She is currently a clinical professor of law at Northwestern Pritzker School of Law and has been a major force in obtaining support for incarcerated individuals seeking post-conviction relief in Illinois.
Shobha Mahadev, a law professor, did not set out to be a lawyer. She aspired to be a scientist and spent her time at Berkeley as an environmental science major researching native grasses. But when a friend took the LSAT, she became interested in a legal career. So she relocated to Chicago and enrolled in Northwestern’s J.D. program, where she specialized in public interest law.
The American Bar Association (ABA) named the Indian American “Fearless Children’s Lawyer of the Month” this month. She is currently a clinical professor of law at Northwestern Pritzker School of Law’s Children and Family Justice Center, assistant dean of the Bluhm Legal Clinic, and project director for the Illinois Coalition for the Fair Sentencing of Children.
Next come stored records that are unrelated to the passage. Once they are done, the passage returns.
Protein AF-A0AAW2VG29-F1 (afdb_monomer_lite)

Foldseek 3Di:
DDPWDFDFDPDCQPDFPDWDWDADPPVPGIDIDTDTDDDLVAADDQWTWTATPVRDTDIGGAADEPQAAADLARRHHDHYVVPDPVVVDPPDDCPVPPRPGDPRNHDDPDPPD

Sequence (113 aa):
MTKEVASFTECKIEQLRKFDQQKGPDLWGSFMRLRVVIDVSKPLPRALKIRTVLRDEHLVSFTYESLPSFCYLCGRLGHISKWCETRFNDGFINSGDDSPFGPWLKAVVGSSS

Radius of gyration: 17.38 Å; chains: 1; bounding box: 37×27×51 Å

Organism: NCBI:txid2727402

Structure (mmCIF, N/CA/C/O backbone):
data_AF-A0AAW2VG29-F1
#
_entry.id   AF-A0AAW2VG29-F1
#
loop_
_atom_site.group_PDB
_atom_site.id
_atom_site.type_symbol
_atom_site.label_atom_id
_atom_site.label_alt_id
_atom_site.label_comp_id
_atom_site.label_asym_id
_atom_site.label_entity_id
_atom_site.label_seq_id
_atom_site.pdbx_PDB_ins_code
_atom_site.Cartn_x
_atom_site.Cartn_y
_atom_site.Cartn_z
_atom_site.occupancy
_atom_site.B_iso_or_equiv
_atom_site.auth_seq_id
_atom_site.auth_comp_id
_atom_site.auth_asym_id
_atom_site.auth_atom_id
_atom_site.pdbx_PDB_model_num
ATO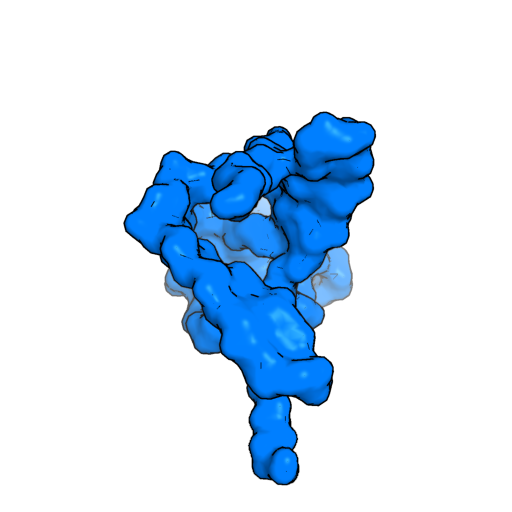M 1 N N . MET A 1 1 ? -21.955 -9.040 22.051 1.00 26.34 1 MET A N 1
ATOM 2 C CA . MET A 1 1 ? -21.728 -7.605 22.313 1.00 26.34 1 MET A CA 1
ATOM 3 C C . MET A 1 1 ? -21.038 -7.017 21.094 1.00 26.34 1 MET A C 1
ATOM 5 O O . MET A 1 1 ? -20.149 -7.666 20.566 1.00 26.34 1 MET A O 1
ATOM 9 N N . THR A 1 2 ? -21.624 -5.922 20.602 1.00 28.73 2 THR A N 1
ATOM 10 C CA . THR 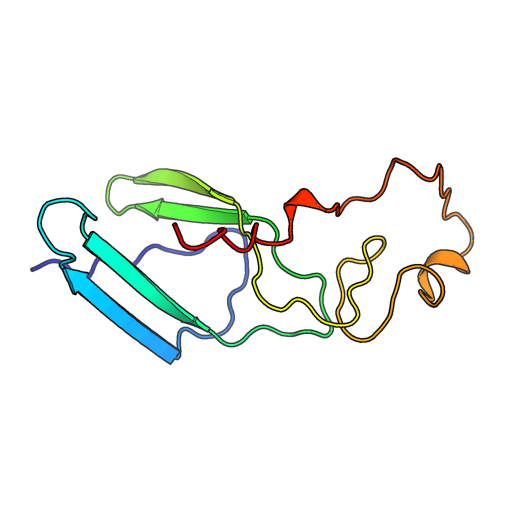A 1 2 ? -21.241 -5.018 19.497 1.00 28.73 2 THR A CA 1
ATOM 11 C C . THR A 1 2 ? -20.470 -5.607 18.306 1.00 28.73 2 THR A C 1
ATOM 13 O O . THR A 1 2 ? -19.251 -5.711 18.286 1.00 28.73 2 THR A O 1
ATOM 16 N N . LYS A 1 3 ? -21.223 -5.923 17.240 1.00 36.34 3 LYS A N 1
ATOM 17 C CA . LYS A 1 3 ? -20.697 -6.033 15.873 1.00 36.34 3 LYS A CA 1
ATOM 18 C C . LYS A 1 3 ? -20.221 -4.640 15.439 1.00 36.34 3 LYS A C 1
ATOM 20 O O . LYS A 1 3 ? -21.009 -3.864 14.908 1.00 36.34 3 LYS A O 1
ATOM 25 N N . GLU A 1 4 ? -18.973 -4.293 15.724 1.00 41.09 4 GLU A N 1
ATOM 26 C CA . GLU A 1 4 ? -18.389 -3.022 15.290 1.00 41.09 4 GLU A CA 1
ATOM 27 C C . GLU A 1 4 ? -17.967 -3.135 13.829 1.00 41.09 4 GLU A C 1
ATOM 29 O O . GLU A 1 4 ? -16.904 -3.644 13.479 1.00 41.09 4 GLU A O 1
ATOM 34 N N . VAL A 1 5 ? -18.869 -2.702 12.952 1.00 44.22 5 VAL A N 1
ATOM 35 C CA . VAL A 1 5 ? -18.607 -2.594 11.521 1.00 44.22 5 VAL A CA 1
ATOM 36 C C . VAL A 1 5 ? -17.825 -1.304 11.293 1.00 44.22 5 VAL A C 1
ATOM 38 O O . VAL A 1 5 ? -18.398 -0.222 11.203 1.00 44.22 5 VAL A O 1
ATOM 41 N N . ALA A 1 6 ? -16.502 -1.425 11.220 1.00 48.03 6 ALA A N 1
ATOM 42 C CA . ALA A 1 6 ? -15.642 -0.406 10.638 1.00 48.03 6 ALA A CA 1
ATOM 43 C C . ALA A 1 6 ? -16.070 -0.177 9.179 1.00 48.03 6 ALA A C 1
ATOM 45 O O . ALA A 1 6 ? -15.984 -1.087 8.353 1.00 48.03 6 ALA A O 1
ATOM 46 N N . SER A 1 7 ? -16.563 1.019 8.852 1.00 48.91 7 SER A N 1
ATOM 47 C CA . SER A 1 7 ? -16.847 1.372 7.459 1.00 48.91 7 SER A CA 1
ATOM 48 C C . SER A 1 7 ? -15.544 1.781 6.775 1.00 48.91 7 SER A C 1
ATOM 50 O O . SER A 1 7 ? -14.919 2.761 7.189 1.00 48.91 7 SER A O 1
ATOM 52 N N . PHE A 1 8 ? -15.145 1.033 5.747 1.00 52.78 8 PHE A N 1
ATOM 53 C CA . PHE A 1 8 ? -13.983 1.314 4.904 1.00 52.78 8 PHE A CA 1
ATOM 54 C C . PHE A 1 8 ? -14.307 2.489 3.971 1.00 52.78 8 PHE A C 1
ATOM 56 O O . PHE A 1 8 ? -15.163 2.351 3.099 1.00 52.78 8 PHE A O 1
ATOM 63 N N . THR A 1 9 ? -13.687 3.655 4.167 1.00 49.00 9 THR A N 1
ATOM 64 C CA . THR A 1 9 ? -14.095 4.883 3.454 1.00 49.00 9 THR A CA 1
ATOM 65 C C . THR A 1 9 ? -13.264 5.206 2.211 1.00 49.00 9 THR A C 1
ATOM 67 O O . THR A 1 9 ? -13.800 5.816 1.293 1.00 49.00 9 THR A O 1
ATOM 70 N N . GLU A 1 10 ? -11.999 4.777 2.127 1.00 46.41 10 GLU A N 1
ATOM 71 C CA . GLU A 1 10 ? -11.088 5.209 1.040 1.00 46.41 10 GLU A CA 1
ATOM 72 C C . GLU A 1 10 ? -10.401 4.069 0.272 1.00 46.41 10 GLU A C 1
ATOM 74 O O . GLU A 1 10 ? -9.860 4.283 -0.810 1.00 46.41 10 GLU A O 1
ATOM 79 N N . CYS A 1 11 ? -10.468 2.835 0.774 1.00 51.62 11 CYS A N 1
ATOM 80 C CA . CYS A 1 11 ? -9.972 1.657 0.071 1.00 51.62 11 CYS A CA 1
ATOM 81 C C . CYS A 1 11 ? -11.141 0.718 -0.221 1.00 51.62 11 CYS A C 1
ATOM 83 O O . CYS A 1 11 ? -11.788 0.215 0.701 1.00 51.62 11 CYS A O 1
ATOM 85 N N . LYS A 1 12 ? -11.415 0.477 -1.508 1.00 55.09 12 LYS A N 1
ATOM 86 C CA . LYS A 1 12 ? -12.463 -0.446 -1.947 1.00 55.09 12 LYS A CA 1
ATOM 87 C C . LYS A 1 12 ? -11.982 -1.887 -1.766 1.00 55.09 12 LYS A C 1
ATOM 89 O O . LYS A 1 12 ? -11.553 -2.550 -2.703 1.00 55.09 12 LYS A O 1
ATOM 94 N N . ILE A 1 13 ? -12.024 -2.352 -0.525 1.00 63.44 13 ILE A N 1
ATOM 95 C CA . ILE A 1 13 ? -11.887 -3.764 -0.189 1.00 63.44 13 ILE A CA 1
ATOM 96 C C . ILE A 1 13 ? -13.198 -4.424 -0.617 1.00 63.44 13 ILE A C 1
ATOM 98 O O . ILE A 1 13 ? -14.223 -4.253 0.037 1.00 63.44 13 ILE A O 1
ATOM 102 N N . GLU A 1 14 ? -13.190 -5.097 -1.769 1.00 53.41 14 GLU A N 1
ATOM 103 C CA . GLU A 1 14 ? -14.433 -5.404 -2.486 1.00 53.41 14 GLU A CA 1
ATOM 104 C C . GLU A 1 14 ? -15.349 -6.359 -1.714 1.00 53.41 14 GLU A C 1
ATOM 106 O O . GLU A 1 14 ? -16.567 -6.206 -1.779 1.00 53.41 14 GLU A O 1
ATOM 111 N N . GLN A 1 15 ? -14.793 -7.319 -0.965 1.00 58.81 15 GLN A N 1
ATOM 112 C CA . GLN A 1 15 ? -15.584 -8.257 -0.162 1.00 58.81 15 GLN A CA 1
ATOM 113 C C . GLN A 1 15 ? -14.829 -8.733 1.080 1.00 58.81 15 GLN A C 1
ATOM 115 O O . GLN A 1 15 ? -13.742 -9.307 0.973 1.00 58.81 15 GLN A O 1
ATOM 120 N N . LEU A 1 16 ? -15.447 -8.573 2.254 1.00 62.12 16 LEU A N 1
ATOM 121 C CA . LEU A 1 16 ? -15.033 -9.249 3.481 1.00 62.12 16 LEU A CA 1
ATOM 122 C C . LEU A 1 16 ? -15.578 -10.683 3.467 1.00 62.12 16 LEU A C 1
ATOM 124 O O . LEU A 1 16 ? -16.780 -10.900 3.580 1.00 62.12 16 LEU A O 1
ATOM 128 N N . ARG A 1 17 ? -14.692 -11.672 3.340 1.00 61.06 17 ARG A N 1
ATOM 129 C CA . ARG A 1 17 ? -15.052 -13.097 3.359 1.00 61.06 17 ARG A CA 1
ATOM 130 C C . ARG A 1 17 ? -15.144 -13.685 4.758 1.00 61.06 17 ARG A C 1
ATOM 132 O O . ARG A 1 17 ? -15.946 -14.584 4.980 1.00 61.06 17 ARG A O 1
ATOM 139 N N . LYS A 1 18 ? -14.281 -13.253 5.679 1.00 62.44 18 LYS A N 1
ATOM 140 C CA . LYS A 1 18 ? -14.238 -13.806 7.037 1.00 62.44 18 LYS A CA 1
ATOM 141 C C . LYS A 1 18 ? -13.782 -12.756 8.036 1.00 62.44 18 LYS A C 1
ATOM 143 O O . LYS A 1 18 ? -12.841 -12.018 7.750 1.00 62.44 18 LYS A O 1
ATOM 148 N N . PHE A 1 19 ? -14.435 -12.752 9.189 1.00 66.88 19 PHE A N 1
ATOM 149 C CA . PHE A 1 19 ? -14.116 -11.935 10.349 1.00 66.88 19 PHE A CA 1
ATOM 150 C C . PHE A 1 19 ? -13.829 -12.876 11.518 1.00 66.88 19 PHE A C 1
ATOM 152 O O . PHE A 1 19 ? -14.723 -13.602 11.947 1.00 66.88 19 PHE A O 1
ATOM 159 N N . ASP A 1 20 ? -12.589 -12.878 12.003 1.00 68.88 20 ASP A N 1
ATOM 160 C CA . ASP A 1 20 ? -12.184 -13.638 13.186 1.00 68.88 20 ASP A CA 1
ATOM 161 C C . ASP A 1 20 ? -11.667 -12.653 14.247 1.00 68.88 20 ASP A C 1
ATOM 163 O O . ASP A 1 20 ? -10.622 -12.023 14.062 1.00 68.88 20 ASP A O 1
ATOM 167 N N . GLN A 1 21 ? -12.393 -12.518 15.359 1.00 68.81 21 GLN A N 1
ATOM 168 C CA . GLN A 1 21 ? -11.935 -11.786 16.542 1.00 68.81 21 GLN A CA 1
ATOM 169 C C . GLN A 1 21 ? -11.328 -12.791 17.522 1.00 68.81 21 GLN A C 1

According to the ABA, Mahadev has been a major force in obtaining support for incarcerated individuals seeking post-conviction relief in Illinois, which has resulted in many of those individuals returning home.
According to her ABA profile, her interest in juvenile defense began when she volunteered for a satellite juvenile justice clinic office during her first year as a law student. Angela Vigil, a current member of the Children’s Rights Litigation Committee (CRLC) Working Group, ran that clinic. .
In her third year, she joined Vigil’s juvenile justice clinic, which “formed the foundation for her future legal career,” according to the ABA.She worked for a law firm for the first three years after graduation, “seizing every opportunity to engage in pro bono criminal representation.””
She then worked for the Office of the State Appellate Defender (OSAD) for five years. She also collaborated with the Children and Family Justice Center (CFJC) on the creation of a handbook for juvenile court attorneys. She was eventually named coalition leader, “where she was charged with expanding the coalition to work with partners in the state and nationally to end juvenile life without parole,” according to the ABA. She worked hard to expand the coalition, which eventually included faith-based organizations, families, advocates, and pro bono attorneys.
According to her ABA profile, “she was determined to include the voices of families and people serving juvenile life without parole sentences in the state and helped the CFJC strategize on how to couple policy advocacy with litigation to bring the 103 individuals home.” These partners eventually formed their own advocacy groups, such as Communities and Relatives of Illinois Incarcerated Children and Restore Justice.
“I hope to continue this forward momentum by harnessing the power of the Illinois constitution and trying to dismantle the laws that put us in this position in the first place—laws that require the transfer of young people to adult criminal court and mandatory sentencing laws,” Mahadev told ABA.